Estimate probability of occupancy for a set of features in a set of planning units. Models are fitted as hierarchical generalized linear models that account for for imperfect detection (following Royle & Link 2006) using JAGS (via runjags::run.jags()). To limit over-fitting, covariate coefficients are sampled using a Laplace prior distribution (equivalent to L1 regularization used in machine learning contexts) (Park & Casella 2008).

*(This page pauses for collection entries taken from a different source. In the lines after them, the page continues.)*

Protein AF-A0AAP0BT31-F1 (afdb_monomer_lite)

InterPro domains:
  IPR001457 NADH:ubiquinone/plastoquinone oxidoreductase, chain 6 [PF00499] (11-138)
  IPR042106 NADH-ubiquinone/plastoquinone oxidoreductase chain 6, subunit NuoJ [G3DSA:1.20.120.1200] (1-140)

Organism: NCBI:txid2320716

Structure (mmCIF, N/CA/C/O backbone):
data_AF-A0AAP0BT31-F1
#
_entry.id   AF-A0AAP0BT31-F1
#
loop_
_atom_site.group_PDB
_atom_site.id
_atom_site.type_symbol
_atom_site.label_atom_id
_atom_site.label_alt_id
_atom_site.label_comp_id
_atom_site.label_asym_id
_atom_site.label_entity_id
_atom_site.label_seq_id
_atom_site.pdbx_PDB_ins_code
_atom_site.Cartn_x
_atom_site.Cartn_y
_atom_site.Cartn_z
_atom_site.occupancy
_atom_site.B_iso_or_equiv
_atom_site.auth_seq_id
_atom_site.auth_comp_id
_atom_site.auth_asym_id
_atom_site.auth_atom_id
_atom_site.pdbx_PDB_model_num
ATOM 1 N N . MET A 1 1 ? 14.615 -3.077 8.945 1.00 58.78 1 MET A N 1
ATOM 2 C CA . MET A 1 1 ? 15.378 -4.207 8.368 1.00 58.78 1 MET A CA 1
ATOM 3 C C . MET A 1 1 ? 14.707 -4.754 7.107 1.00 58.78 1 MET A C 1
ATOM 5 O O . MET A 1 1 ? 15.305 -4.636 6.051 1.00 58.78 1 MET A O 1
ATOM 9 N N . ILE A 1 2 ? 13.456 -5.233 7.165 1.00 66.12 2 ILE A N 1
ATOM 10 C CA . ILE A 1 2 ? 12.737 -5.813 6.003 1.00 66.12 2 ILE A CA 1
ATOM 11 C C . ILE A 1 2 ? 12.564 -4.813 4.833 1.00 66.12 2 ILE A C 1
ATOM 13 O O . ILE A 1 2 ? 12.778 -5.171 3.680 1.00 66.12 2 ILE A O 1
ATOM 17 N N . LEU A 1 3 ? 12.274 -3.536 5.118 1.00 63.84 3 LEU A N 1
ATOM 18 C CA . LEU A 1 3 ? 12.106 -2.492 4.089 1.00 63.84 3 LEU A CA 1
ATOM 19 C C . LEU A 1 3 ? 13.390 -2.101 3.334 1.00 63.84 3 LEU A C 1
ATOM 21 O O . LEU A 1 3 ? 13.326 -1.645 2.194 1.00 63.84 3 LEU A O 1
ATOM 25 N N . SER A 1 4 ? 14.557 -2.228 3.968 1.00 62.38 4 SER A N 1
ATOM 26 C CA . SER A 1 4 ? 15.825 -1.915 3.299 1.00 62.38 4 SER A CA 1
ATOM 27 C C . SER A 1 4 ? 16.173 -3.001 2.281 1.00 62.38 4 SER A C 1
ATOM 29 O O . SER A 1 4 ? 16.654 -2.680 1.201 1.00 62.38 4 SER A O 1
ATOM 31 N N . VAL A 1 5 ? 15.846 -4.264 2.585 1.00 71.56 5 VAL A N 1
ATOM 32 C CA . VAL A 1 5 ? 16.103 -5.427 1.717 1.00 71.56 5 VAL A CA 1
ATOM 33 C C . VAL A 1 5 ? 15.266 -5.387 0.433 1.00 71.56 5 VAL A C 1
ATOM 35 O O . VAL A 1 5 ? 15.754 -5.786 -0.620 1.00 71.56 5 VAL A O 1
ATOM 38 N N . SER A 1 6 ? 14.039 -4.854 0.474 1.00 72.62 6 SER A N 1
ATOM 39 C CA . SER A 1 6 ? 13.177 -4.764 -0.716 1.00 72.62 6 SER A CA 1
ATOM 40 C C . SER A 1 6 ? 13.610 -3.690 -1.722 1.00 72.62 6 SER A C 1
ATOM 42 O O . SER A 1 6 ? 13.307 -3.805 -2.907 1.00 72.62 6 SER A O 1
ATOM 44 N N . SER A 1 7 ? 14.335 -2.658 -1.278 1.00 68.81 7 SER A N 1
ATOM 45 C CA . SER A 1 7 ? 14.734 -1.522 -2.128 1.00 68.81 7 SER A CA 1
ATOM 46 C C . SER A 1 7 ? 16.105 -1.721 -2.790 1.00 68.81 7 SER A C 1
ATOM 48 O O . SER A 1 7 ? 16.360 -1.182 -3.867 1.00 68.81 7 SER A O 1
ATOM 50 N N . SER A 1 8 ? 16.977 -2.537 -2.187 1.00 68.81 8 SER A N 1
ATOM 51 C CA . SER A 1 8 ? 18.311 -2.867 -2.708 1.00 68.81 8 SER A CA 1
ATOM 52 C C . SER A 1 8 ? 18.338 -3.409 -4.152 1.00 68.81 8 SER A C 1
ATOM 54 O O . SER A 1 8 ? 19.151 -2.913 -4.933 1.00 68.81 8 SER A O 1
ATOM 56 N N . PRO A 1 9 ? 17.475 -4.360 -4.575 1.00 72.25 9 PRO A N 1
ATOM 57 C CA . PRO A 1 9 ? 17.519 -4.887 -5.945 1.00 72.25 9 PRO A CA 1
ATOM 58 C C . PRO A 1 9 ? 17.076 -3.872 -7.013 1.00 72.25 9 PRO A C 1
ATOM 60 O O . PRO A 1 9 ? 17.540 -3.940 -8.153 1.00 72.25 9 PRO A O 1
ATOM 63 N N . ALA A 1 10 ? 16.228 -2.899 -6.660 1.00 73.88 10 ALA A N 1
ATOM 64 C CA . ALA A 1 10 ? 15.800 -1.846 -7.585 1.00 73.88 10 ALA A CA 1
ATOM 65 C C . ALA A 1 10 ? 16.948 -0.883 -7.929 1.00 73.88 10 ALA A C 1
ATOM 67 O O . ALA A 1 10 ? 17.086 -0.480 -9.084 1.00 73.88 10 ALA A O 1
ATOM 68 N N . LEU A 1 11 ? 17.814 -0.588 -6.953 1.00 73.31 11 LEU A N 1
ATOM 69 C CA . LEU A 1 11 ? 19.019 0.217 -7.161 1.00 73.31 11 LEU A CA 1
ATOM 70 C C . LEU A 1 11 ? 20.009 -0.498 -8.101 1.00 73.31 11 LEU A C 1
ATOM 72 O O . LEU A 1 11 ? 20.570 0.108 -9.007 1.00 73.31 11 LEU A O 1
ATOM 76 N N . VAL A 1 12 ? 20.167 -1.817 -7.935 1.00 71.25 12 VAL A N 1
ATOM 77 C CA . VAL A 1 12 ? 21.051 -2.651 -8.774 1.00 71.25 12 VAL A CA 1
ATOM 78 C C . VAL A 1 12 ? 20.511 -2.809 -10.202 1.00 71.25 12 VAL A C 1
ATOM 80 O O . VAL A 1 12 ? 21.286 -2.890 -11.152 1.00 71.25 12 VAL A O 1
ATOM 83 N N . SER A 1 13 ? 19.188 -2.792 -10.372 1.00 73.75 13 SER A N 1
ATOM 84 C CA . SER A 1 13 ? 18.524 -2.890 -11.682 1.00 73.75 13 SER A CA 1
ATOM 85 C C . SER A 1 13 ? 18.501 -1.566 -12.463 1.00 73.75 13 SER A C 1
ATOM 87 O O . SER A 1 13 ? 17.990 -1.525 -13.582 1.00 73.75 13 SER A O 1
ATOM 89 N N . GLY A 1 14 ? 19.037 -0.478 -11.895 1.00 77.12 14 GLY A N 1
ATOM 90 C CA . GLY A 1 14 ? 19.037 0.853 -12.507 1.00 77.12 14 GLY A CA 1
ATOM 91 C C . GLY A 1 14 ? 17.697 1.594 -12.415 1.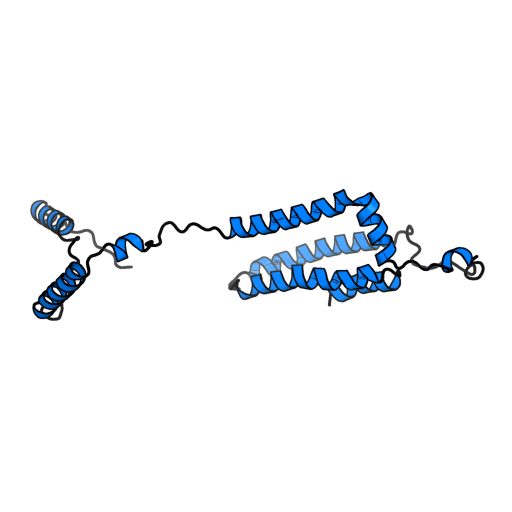00 77.12 14 GLY A C 1
ATOM 92 O O . GLY A 1 14 ? 17.459 2.499 -13.212 1.00 77.12 14 GLY A O 1
ATOM 93 N N . LEU A 1 15 ? 16.814 1.225 -11.473 1.00 81.62 15 LEU A N 1
ATOM 94 C CA . LEU A 1 15 ? 15.554 1.921 -11.166 1.00 81.62 15 LEU A CA 1
ATOM 95 C C . LEU A 1 15 ? 15.719 2.853 -9.951 1.00 81.62 15 LEU A C 1
ATOM 97 O O . LEU A 1 15 ? 15.112 2.658 -8.894 1.00 81.62 15 LEU A O 1
ATOM 101 N N . ASP A 1 16 ? 16.506 3.915 -10.122 1.00 84.75 16 ASP A N 1
ATOM 102 C CA . ASP A 1 16 ? 16.837 4.855 -9.038 1.00 84.75 16 ASP A CA 1
ATOM 103 C C . ASP A 1 16 ? 15.604 5.530 -8.420 1.00 84.75 16 ASP A C 1
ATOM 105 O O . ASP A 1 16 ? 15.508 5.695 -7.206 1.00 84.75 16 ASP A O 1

fit_hglm_occupancy_models(
  site_data,
  feature_data,
  site_detection_columns,
  site_n_surveys_columns,
  site_env_vars_columns,
  feature_survey_sensitivity_column,
  feature_survey_specificity_column,
  jags_n_samples = rep(10000, length(site_detection_columns)),
  jags_n_burnin = rep(1000, length(site_detection_columns)),
  jags_n_thin = rep(100, length(site_detection_columns)),
  jags_n_adapt = rep(1000, length(site_detection_columns)),
  jags_n_chains = rep(4, length(site_detection_columns)),
  n_folds = rep(5, length(site_detection_columns)),
  n_threads = 1,
  seed = 500,
  verbose = FALSE
)

Arguments

site_data

sf::sf() object with site data.

feature_data

base::data.frame() object with feature data.

site_detection_columns

character names of numeric columns in the argument to site_data that contain the proportion of surveys conducted within each site that detected each feature. Each column should correspond to a different feature, and contain a proportion value (between zero and one). If a site has not previously been surveyed, a value of zero should be used.

site_n_surveys_columns

character names of numeric columns in the argument to site_data that contain the total number of surveys conducted for each each feature within each site. Each column should correspond to a different feature, and contain a non-negative integer number (e.g. 0, 1, 2, 3). If a site has not previously been surveyed, a value of zero should be used.

site_env_vars_columns

character names of columns in the argument to site_data that contain environmental information for fitting updated occupancy models based on possible survey outcomes. Each column should correspond to a different environmental variable, and contain numeric, factor, or character data. No missing (NA) values are permitted in these columns.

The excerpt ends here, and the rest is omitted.